Entries taken from a collection
————————

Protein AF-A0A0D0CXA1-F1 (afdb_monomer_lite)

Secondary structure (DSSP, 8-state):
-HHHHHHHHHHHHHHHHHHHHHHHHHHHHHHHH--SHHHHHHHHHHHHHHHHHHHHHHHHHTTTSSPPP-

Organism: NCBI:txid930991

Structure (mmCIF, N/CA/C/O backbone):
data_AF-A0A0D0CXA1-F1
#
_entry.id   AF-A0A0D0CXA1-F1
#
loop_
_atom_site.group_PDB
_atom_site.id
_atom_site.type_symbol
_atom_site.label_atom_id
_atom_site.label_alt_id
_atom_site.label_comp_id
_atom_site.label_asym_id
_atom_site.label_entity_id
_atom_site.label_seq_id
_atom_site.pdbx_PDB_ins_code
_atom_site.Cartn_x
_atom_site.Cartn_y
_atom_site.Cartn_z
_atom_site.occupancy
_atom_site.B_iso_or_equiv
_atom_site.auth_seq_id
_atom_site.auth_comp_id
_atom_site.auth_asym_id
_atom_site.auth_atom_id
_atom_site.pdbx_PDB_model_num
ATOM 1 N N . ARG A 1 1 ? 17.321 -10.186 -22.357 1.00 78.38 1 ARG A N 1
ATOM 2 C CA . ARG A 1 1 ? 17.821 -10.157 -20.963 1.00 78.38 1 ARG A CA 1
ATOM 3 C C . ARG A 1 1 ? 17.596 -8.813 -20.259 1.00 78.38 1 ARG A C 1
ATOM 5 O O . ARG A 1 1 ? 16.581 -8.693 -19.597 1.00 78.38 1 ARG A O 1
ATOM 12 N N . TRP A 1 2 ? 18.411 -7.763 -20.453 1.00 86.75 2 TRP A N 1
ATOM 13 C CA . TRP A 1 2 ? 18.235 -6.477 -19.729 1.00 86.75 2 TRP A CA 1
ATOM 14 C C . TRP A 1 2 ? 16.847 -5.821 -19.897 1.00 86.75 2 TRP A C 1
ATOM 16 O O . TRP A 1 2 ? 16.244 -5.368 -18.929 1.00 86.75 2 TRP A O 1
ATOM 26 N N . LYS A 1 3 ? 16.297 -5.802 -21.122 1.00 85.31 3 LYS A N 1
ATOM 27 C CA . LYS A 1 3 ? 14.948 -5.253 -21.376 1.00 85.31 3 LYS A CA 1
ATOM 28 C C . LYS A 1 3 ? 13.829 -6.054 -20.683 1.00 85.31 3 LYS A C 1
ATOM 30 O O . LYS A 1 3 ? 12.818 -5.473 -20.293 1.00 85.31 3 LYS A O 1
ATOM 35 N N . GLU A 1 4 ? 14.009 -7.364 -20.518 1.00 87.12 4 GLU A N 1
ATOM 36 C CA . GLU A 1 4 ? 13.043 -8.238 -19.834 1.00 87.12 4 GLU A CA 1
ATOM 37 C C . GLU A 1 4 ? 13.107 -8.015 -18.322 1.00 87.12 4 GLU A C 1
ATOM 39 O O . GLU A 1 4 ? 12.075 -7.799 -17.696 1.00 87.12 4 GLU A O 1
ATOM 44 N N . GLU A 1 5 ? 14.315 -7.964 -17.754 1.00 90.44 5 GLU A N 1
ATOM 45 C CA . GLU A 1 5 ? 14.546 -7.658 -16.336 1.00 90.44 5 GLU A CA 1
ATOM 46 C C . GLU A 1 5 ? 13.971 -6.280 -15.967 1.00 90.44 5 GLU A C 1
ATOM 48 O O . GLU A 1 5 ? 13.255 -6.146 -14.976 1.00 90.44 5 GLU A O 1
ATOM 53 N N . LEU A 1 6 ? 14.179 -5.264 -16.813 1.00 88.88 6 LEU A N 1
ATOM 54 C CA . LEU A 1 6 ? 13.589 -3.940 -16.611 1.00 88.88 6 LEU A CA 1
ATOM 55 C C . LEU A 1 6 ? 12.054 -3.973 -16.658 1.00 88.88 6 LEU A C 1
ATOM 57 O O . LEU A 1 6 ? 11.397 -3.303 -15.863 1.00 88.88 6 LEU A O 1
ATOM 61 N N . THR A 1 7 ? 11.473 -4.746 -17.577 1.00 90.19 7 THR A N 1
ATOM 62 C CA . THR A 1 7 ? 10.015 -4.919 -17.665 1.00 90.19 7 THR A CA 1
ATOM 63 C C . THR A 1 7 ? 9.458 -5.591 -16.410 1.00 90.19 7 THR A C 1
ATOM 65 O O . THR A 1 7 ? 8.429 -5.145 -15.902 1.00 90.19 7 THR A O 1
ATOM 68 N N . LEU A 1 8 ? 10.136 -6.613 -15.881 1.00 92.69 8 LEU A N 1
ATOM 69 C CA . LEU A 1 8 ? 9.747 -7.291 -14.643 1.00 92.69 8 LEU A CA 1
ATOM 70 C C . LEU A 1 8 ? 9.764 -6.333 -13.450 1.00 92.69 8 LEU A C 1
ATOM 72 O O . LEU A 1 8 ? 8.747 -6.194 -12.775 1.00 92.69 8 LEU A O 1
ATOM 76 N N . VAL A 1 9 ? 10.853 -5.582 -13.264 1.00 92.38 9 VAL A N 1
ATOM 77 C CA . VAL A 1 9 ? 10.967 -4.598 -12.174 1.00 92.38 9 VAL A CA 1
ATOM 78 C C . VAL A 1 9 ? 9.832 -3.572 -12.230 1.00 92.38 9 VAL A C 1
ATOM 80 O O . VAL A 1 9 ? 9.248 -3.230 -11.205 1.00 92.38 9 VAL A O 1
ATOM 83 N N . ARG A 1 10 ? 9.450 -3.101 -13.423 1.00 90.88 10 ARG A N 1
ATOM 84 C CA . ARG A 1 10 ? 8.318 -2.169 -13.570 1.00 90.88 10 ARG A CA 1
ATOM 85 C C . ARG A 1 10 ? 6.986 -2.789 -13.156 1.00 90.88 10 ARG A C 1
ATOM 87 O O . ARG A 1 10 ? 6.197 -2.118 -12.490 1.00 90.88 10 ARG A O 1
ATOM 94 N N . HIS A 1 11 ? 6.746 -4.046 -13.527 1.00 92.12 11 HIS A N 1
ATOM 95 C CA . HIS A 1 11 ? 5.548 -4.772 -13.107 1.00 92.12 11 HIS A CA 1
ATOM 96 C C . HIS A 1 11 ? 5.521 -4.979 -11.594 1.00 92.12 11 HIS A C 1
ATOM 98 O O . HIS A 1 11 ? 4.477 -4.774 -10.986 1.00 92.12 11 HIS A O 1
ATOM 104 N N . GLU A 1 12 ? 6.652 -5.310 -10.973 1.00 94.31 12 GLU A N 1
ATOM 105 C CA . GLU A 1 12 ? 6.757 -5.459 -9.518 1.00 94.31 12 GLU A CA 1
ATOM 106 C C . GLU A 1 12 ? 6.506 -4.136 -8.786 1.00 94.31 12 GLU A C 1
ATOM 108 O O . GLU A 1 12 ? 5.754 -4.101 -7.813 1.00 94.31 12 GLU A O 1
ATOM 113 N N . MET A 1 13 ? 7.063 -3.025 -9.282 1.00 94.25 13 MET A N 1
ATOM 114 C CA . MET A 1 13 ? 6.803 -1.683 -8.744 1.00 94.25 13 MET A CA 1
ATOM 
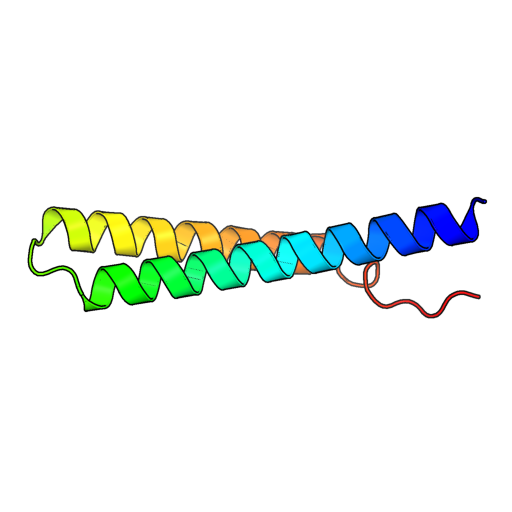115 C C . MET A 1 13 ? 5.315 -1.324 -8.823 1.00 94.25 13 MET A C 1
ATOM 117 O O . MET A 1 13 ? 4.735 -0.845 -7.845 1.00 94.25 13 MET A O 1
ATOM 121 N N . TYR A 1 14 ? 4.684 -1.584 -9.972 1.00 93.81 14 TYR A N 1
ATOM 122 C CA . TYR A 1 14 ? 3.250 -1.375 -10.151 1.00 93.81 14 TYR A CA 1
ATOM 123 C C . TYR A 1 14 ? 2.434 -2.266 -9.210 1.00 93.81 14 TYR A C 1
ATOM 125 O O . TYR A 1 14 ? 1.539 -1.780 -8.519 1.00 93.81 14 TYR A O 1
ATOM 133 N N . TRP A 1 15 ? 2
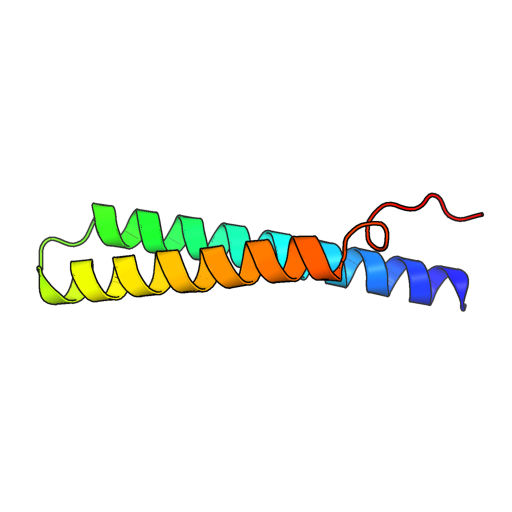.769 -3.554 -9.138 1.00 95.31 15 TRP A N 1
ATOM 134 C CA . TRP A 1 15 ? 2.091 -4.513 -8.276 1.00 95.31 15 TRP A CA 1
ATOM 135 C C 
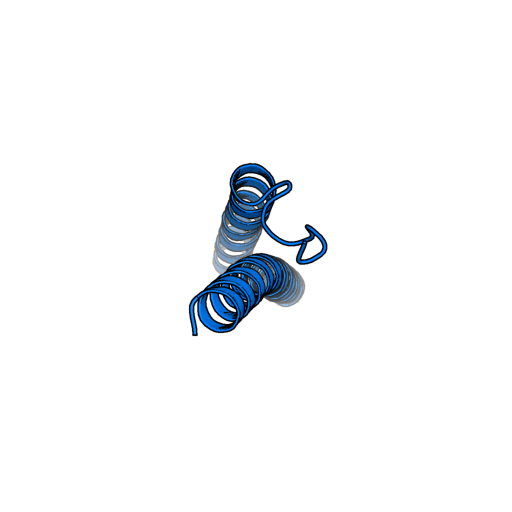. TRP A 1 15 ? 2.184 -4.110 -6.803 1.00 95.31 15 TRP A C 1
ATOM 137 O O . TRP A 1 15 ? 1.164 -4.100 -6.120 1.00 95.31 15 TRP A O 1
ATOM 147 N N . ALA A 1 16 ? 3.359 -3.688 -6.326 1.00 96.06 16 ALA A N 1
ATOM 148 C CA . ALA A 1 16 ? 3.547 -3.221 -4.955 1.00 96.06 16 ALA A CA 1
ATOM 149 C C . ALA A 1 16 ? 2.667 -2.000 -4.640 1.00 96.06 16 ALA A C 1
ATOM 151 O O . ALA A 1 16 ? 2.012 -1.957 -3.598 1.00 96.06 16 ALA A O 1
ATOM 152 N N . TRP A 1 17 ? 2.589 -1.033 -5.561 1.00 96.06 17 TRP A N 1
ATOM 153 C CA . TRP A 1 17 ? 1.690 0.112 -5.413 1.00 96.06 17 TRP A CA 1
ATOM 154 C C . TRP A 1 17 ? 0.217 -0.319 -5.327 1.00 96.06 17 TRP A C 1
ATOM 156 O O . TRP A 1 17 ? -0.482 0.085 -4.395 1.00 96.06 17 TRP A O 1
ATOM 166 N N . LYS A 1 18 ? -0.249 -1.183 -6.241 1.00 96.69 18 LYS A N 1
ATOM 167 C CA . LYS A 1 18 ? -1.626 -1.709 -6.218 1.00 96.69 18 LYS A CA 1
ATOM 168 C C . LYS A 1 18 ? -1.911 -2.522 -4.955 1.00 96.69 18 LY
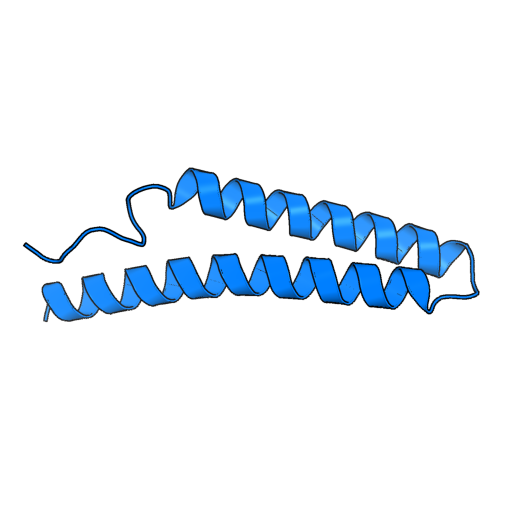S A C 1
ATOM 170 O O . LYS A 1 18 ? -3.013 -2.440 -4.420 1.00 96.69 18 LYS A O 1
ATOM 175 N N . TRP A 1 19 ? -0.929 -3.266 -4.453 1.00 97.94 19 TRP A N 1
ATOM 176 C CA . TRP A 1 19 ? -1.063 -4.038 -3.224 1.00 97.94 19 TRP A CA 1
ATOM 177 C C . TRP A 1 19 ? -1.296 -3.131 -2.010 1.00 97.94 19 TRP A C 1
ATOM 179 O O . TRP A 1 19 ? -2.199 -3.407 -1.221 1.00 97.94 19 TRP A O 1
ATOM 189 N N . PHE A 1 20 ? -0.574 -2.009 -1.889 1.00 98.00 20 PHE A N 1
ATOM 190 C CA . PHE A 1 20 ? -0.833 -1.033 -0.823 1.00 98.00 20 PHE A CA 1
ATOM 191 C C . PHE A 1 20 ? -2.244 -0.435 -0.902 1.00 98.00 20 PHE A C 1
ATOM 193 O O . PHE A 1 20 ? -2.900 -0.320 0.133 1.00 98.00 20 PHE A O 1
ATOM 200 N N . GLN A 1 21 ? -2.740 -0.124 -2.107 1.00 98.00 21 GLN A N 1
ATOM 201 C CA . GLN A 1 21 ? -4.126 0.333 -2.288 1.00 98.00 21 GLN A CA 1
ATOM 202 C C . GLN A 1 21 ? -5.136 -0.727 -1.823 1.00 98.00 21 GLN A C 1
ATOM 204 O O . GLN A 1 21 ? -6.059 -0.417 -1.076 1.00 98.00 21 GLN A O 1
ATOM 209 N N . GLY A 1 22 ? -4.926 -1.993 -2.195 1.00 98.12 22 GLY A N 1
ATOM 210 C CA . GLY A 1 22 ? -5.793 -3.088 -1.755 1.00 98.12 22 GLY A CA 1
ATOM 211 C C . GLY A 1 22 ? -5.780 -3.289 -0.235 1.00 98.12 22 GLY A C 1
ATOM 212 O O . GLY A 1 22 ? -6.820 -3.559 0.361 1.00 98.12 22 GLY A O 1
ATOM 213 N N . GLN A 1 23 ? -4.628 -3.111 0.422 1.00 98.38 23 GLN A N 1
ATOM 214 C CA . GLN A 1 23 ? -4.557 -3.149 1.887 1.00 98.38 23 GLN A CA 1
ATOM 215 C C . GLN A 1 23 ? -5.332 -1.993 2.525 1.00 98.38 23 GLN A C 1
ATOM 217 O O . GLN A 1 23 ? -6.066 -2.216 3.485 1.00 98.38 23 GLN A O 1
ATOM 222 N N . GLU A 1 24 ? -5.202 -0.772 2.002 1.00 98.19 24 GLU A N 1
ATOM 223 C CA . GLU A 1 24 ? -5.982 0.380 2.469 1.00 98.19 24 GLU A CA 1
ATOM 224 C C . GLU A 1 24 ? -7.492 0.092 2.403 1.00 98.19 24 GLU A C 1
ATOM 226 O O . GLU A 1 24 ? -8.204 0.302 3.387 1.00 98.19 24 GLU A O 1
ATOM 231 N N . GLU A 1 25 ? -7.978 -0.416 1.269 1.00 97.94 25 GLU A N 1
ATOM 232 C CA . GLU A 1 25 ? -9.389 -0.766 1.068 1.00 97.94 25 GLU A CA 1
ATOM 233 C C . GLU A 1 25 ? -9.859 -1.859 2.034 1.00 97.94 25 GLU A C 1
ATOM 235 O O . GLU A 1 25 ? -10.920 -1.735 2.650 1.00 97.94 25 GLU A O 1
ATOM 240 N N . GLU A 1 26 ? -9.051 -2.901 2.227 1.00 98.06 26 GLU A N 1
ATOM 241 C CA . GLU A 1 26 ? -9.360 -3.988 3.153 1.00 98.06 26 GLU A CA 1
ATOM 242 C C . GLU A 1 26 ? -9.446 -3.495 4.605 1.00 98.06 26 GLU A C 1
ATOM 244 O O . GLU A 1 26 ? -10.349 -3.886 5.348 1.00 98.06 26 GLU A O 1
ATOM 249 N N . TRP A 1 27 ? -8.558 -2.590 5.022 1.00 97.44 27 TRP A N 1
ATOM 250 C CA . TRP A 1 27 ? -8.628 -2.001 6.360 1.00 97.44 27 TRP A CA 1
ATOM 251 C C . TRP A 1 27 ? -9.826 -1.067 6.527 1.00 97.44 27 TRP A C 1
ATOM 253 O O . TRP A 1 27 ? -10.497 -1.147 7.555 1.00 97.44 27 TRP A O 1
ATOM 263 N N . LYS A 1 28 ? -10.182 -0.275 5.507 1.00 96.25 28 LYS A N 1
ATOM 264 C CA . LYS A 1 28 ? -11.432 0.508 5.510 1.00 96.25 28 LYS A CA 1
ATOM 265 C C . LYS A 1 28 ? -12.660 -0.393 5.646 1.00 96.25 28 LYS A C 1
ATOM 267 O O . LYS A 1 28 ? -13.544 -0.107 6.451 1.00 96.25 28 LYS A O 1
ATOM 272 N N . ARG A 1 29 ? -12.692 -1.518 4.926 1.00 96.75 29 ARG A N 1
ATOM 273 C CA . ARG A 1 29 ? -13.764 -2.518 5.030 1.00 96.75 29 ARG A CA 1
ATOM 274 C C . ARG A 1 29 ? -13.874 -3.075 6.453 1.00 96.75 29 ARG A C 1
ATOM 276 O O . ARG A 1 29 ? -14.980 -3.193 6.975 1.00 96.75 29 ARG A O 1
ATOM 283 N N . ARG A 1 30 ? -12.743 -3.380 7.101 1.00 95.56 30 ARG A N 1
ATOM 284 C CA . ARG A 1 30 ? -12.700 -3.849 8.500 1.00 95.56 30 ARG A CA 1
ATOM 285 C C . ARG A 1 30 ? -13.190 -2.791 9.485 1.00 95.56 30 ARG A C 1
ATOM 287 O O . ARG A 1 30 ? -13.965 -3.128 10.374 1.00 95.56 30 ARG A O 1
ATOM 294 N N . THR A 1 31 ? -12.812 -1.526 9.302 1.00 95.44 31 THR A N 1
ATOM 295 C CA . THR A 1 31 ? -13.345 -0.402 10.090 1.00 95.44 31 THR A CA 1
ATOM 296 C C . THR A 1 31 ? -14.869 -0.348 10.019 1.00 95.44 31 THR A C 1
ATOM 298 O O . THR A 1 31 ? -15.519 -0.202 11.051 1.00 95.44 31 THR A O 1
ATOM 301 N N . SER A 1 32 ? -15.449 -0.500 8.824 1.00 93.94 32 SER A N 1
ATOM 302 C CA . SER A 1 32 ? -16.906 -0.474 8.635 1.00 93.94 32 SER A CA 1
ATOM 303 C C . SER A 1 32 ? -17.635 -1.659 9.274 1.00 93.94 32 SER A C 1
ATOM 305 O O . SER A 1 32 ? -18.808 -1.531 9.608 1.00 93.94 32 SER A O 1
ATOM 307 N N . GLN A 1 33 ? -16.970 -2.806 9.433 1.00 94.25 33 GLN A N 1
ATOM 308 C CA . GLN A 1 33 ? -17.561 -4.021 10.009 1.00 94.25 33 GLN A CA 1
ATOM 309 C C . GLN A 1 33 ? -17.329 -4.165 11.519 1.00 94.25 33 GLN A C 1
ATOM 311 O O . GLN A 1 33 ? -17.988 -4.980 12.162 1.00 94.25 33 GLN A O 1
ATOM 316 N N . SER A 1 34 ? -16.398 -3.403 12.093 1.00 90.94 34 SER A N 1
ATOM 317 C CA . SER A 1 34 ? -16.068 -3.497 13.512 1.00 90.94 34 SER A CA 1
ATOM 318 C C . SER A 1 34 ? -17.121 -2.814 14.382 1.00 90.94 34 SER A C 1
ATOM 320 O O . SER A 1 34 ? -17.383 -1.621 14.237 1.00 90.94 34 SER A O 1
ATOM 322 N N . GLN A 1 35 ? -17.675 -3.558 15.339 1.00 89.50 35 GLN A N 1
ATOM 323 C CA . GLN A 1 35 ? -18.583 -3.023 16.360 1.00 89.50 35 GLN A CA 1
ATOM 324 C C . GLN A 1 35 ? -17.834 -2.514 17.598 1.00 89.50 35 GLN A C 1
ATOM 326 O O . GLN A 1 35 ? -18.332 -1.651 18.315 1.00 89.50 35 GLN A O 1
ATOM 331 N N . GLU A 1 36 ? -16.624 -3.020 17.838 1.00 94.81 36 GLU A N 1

————————

▶ Brief
Give back precisely the lines above that start at the line containing "ATOM 85 C C" and end at the line containing "ATOM 105 C CA", inclusive. No other lines belong in the output.

▶ Output below
ATOM 85 C C . ARG A 1 10 ? 6.986 -2.789 -13.156 1.00 90.88 10 ARG A C 1
ATOM 87 O O . ARG A 1 10 ? 6.197 -2.118 -12.490 1.00 90.88 10 ARG A O 1
ATOM 94 N N . HIS A 1 11 ? 6.746 -4.046 -13.527 1.00 92.12 11 HIS A N 1
ATOM 95 C CA . HIS A 1 11 ? 5.548 -4.772 -13.107 1.00 92.12 11 HIS A CA 1
ATOM 96 C C . HIS A 1 11 ? 5.521 -4.979 -11.594 1.00 92.12 11 HIS A C 1
ATOM 98 O O . HIS A 1 11 ? 4.477 -4.774 -10.986 1.00 92.12 11 HIS A O 1
ATOM 104 N N . GLU A 1 12 ? 6.652 -5.310 -10.973 1.00 94.31 12 GLU A N 1
ATOM 105 C CA . GLU A 1 12 ? 6.757 -5.459 -9.518 1.00 94.31 12 GLU A CA 1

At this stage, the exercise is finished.